Why start an ArrayList with an initial capacity?

The usual constructor of ArrayList is:

ArrayList<?> list = new ArrayList<>();

But there is also an overloaded constructor with a parameter for its initial capacity:

ArrayList<?> list = new ArrayList<>(20);

Why is it useful to create an ArrayList with an initial capacity when we can append to it as we please?


If you know in advance what the size of the ArrayList is going to be, it is more efficient to specify the initial capacity. If you don't do this, the internal array will have to be repeatedly reallocated as the list grows.

The larger the final list, the more time you save by avoiding the reallocations.

That said, even without pre-allocation, inserting n elements at the back of an ArrayList is guaranteed to take total O(n) time. In other words, appending an element is an amortized constant-time operation. This is achieved by having each reallocation increase the size of the array exponentially, typically by a factor of 1.5. With this approach, the total number of operations can be shown to be O(n).


Because ArrayList is a dynamically resizing array data structure, which means it is implemented as an array with an initial (default) fixed size. When this gets filled up, the array will be extended to a double sized one. This operation is costly, so you want as few as possible.

So, if you know your upper bound is 20 items, then creating the array with initial length of 20 is better than using a default of, say, 15 and then resize it to 15*2 = 30 and use only 20 while wasting the cycles for the expansion.

P.S. - As AmitG says, the expansion factor is implementation specific (in this case (oldCapacity * 3)/2 + 1)


Default size of Arraylist is 10.

/**
 * Constructs an empty list with an initial capacity of ten.
 */
public ArrayList() {
    this(10);
}   

So if you are going to add 100 or more records, you can see the overhead of memory reallocation.

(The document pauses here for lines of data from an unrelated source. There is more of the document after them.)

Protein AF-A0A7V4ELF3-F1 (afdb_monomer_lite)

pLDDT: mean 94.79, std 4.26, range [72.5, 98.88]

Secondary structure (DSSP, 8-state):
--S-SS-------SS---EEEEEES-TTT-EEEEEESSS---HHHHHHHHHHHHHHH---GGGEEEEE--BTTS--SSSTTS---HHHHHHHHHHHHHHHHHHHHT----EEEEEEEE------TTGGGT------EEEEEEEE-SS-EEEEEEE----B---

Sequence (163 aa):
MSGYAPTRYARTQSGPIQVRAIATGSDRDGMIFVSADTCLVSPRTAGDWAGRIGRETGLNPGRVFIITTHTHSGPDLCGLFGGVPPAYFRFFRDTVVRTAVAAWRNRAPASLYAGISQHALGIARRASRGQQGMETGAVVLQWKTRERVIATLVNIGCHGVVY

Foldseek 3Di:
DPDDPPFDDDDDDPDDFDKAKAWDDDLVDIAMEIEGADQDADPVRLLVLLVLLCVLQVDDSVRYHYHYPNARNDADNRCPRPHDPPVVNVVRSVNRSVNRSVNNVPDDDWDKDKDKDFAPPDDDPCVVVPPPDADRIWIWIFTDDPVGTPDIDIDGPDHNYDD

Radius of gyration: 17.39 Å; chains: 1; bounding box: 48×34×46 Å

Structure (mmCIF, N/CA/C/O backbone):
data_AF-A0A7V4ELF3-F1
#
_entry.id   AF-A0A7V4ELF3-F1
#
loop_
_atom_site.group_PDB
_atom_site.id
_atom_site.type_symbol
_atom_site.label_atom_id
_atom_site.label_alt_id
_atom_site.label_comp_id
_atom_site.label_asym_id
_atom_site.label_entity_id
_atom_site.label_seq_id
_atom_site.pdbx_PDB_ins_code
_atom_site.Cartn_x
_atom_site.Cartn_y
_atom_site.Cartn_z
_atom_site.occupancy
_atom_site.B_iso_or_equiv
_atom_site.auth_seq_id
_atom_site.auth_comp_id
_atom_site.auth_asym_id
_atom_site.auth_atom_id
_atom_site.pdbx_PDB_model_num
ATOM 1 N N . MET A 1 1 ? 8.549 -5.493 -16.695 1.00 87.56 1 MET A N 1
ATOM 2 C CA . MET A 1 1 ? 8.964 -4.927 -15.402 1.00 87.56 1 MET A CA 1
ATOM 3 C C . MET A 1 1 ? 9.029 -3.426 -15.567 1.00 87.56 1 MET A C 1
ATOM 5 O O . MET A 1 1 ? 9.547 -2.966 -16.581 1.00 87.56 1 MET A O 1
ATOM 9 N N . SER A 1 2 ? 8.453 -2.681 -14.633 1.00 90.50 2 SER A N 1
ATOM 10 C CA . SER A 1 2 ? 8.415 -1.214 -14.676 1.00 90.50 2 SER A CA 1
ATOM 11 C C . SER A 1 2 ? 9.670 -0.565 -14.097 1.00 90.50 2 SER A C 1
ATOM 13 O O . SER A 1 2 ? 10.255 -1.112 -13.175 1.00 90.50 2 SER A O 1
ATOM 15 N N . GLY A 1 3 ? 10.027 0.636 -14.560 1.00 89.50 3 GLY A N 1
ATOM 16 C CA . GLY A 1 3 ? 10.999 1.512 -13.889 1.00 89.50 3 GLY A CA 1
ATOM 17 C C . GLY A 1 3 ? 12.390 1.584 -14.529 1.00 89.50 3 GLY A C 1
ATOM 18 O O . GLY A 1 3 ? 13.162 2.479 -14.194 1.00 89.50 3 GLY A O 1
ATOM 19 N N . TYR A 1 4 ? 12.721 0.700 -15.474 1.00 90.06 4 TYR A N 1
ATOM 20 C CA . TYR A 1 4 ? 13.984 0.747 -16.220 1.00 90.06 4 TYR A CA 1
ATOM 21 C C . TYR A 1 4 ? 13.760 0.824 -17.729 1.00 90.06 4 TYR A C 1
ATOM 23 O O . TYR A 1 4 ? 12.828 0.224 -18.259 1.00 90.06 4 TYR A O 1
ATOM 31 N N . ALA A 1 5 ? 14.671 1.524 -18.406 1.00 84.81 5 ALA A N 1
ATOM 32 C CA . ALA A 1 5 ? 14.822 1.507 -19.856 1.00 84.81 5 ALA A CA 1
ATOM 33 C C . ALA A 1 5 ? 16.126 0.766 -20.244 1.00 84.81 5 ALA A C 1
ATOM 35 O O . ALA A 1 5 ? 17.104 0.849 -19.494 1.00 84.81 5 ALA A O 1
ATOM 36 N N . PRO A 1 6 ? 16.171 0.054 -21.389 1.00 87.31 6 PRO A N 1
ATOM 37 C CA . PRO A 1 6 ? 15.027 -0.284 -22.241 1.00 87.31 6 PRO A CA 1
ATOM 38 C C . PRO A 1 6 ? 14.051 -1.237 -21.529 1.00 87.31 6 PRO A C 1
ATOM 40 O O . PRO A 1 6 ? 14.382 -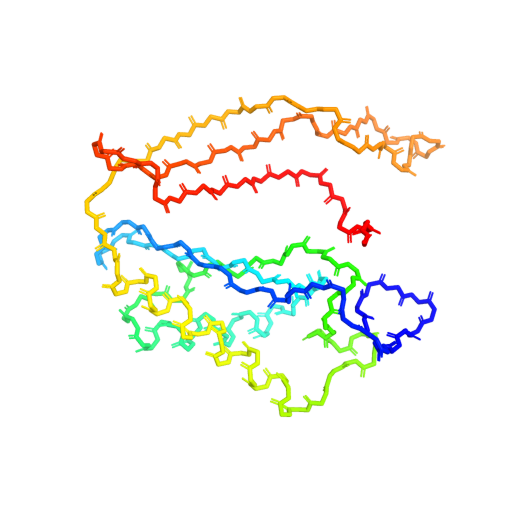1.800 -20.484 1.00 87.31 6 PRO A O 1
ATOM 43 N N . THR A 1 7 ? 12.853 -1.412 -22.093 1.00 87.88 7 THR A N 1
ATOM 44 C CA . THR A 1 7 ? 11.810 -2.308 -21.566 1.00 87.88 7 THR A CA 1
ATOM 45 C C . THR A 1 7 ? 12.354 -3.703 -21.253 1.00 87.88 7 THR A C 1
ATOM 47 O O . THR A 1 7 ? 12.989 -4.336 -22.096 1.00 87.88 7 THR A O 1
ATOM 50 N N . ARG A 1 8 ? 12.062 -4.213 -20.048 1.00 88.94 8 ARG A N 1
ATOM 51 C CA . ARG A 1 8 ? 12.477 -5.552 -19.594 1.00 88.94 8 ARG A CA 1
ATOM 52 C C . ARG A 1 8 ? 11.259 -6.424 -19.320 1.00 88.94 8 ARG A C 1
ATOM 54 O O . ARG A 1 8 ? 10.492 -6.136 -18.403 1.00 88.94 8 ARG A O 1
ATOM 61 N N . TYR A 1 9 ? 11.085 -7.506 -20.071 1.00 90.12 9 TYR A N 1
ATOM 62 C CA . TYR A 1 9 ? 9.996 -8.460 -19.843 1.00 90.12 9 TYR A CA 1
ATOM 63 C C . TYR A 1 9 ? 10.331 -9.423 -18.702 1.00 90.12 9 TYR A C 1
ATOM 65 O O . TYR A 1 9 ? 11.472 -9.867 -18.572 1.00 90.12 9 TYR A O 1
ATOM 73 N N . ALA A 1 10 ? 9.335 -9.733 -17.870 1.00 91.25 10 ALA A N 1
ATOM 74 C CA . ALA A 1 10 ? 9.491 -10.737 -16.824 1.00 91.25 10 ALA A CA 1
ATOM 75 C C . ALA A 1 10 ? 9.638 -12.126 -17.466 1.00 91.25 10 ALA A C 1
ATOM 77 O O . ALA A 1 10 ? 8.884 -12.468 -18.375 1.00 91.25 10 ALA A O 1
ATOM 78 N N . ARG A 1 11 ? 10.617 -12.908 -17.003 1.00 92.56 11 ARG A N 1
ATOM 79 C CA . ARG A 1 11 ? 10.860 -14.296 -17.452 1.00 92.56 11 ARG A CA 1
ATOM 80 C C . ARG A 1 11 ? 10.688 -15.314 -16.331 1.00 92.56 11 ARG A C 1
ATOM 82 O O . ARG A 1 11 ? 10.418 -16.478 -16.589 1.00 92.56 11 ARG A O 1
ATOM 89 N N . THR A 1 12 ? 10.855 -14.862 -15.097 1.00 91.69 12 THR A N 1
ATOM 90 C CA . THR A 1 12 ? 10.759 -15.646 -13.871 1.00 91.69 12 THR A CA 1
ATOM 91 C C . THR A 1 12 ? 10.128 -14.779 -12.785 1.00 91.69 12 THR A C 1
ATOM 93 O O . THR A 1 12 ? 10.023 -13.557 -12.936 1.00 91.69 12 THR A O 1
ATOM 96 N N . GLN A 1 13 ? 9.706 -15.410 -11.692 1.00 91.75 13 GLN A N 1
ATOM 97 C CA . GLN A 1 13 ? 9.184 -14.735 -10.512 1.00 91.75 13 GLN A CA 1
ATOM 98 C C . GLN A 1 13 ? 9.901 -15.279 -9.274 1.00 91.75 13 GLN A C 1
ATOM 100 O O . GLN A 1 13 ? 9.736 -16.447 -8.934 1.00 91.75 13 GLN A O 1
ATOM 105 N N . SER A 1 14 ? 10.689 -14.434 -8.608 1.00 91.06 14 SER A N 1
ATOM 106 C CA . SER A 1 14 ? 11.456 -14.824 -7.413 1.00 91.06 14 SER A CA 1
ATOM 107 C C . SER A 1 14 ? 10.619 -14.828 -6.129 1.00 91.06 14 SER A C 1
ATOM 109 O O . SER A 1 14 ? 10.939 -15.537 -5.183 1.00 91.06 14 SER A O 1
ATOM 111 N N . GLY A 1 15 ? 9.540 -14.043 -6.082 1.00 91.25 15 GLY A N 1
ATOM 112 C CA . GLY A 1 15 ? 8.674 -13.902 -4.911 1.00 91.25 15 GLY A CA 1
ATOM 113 C C . GLY A 1 15 ? 7.294 -13.350 -5.275 1.00 91.25 15 GLY A C 1
ATOM 114 O O . GLY A 1 15 ? 7.056 -12.981 -6.429 1.00 91.25 15 GLY A O 1
ATOM 115 N N . PRO A 1 16 ? 6.340 -13.326 -4.331 1.00 93.69 16 PRO A N 1
ATOM 116 C CA . PRO A 1 16 ? 4.995 -12.838 -4.602 1.00 93.69 16 PRO A CA 1
ATOM 117 C C . PRO A 1 16 ? 4.996 -11.333 -4.895 1.00 93.69 16 PRO A C 1
ATOM 119 O O . PRO A 1 16 ? 5.668 -10.566 -4.215 1.00 93.69 16 PRO A O 1
ATOM 122 N N . ILE A 1 17 ? 4.175 -10.913 -5.858 1.00 95.25 17 ILE A N 1
ATOM 123 C CA . ILE A 1 17 ? 3.776 -9.511 -6.023 1.00 95.25 17 ILE A CA 1
ATOM 124 C C . ILE A 1 17 ? 2.561 -9.284 -5.130 1.00 95.25 17 ILE A C 1
ATOM 126 O O . ILE A 1 17 ? 1.545 -9.968 -5.287 1.00 95.25 17 ILE A O 1
ATOM 130 N N . GLN A 1 18 ? 2.661 -8.365 -4.175 1.00 96.75 18 GLN A N 1
ATOM 131 C CA . GLN A 1 18 ? 1.658 -8.216 -3.133 1.00 96.75 18 GLN A CA 1
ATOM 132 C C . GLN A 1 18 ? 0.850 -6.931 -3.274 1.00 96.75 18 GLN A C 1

ArrayList<?> list = new ArrayList<>();    
// same as  new ArrayList<>(10);      

So if you have any idea about the number of elements which will be stored in Arraylist its better to create Arraylist with that size instead of starting with 10 and then going on increasing it.


I actually wrote a blog post on the topic 2 months ago. The article is for C#'s List<T> but Java's ArrayList has a very similar implementation. Since ArrayList is implemented using a dynamic array, it increases in size on demand. So the reason for the capacity constructor is for optimisation purposes.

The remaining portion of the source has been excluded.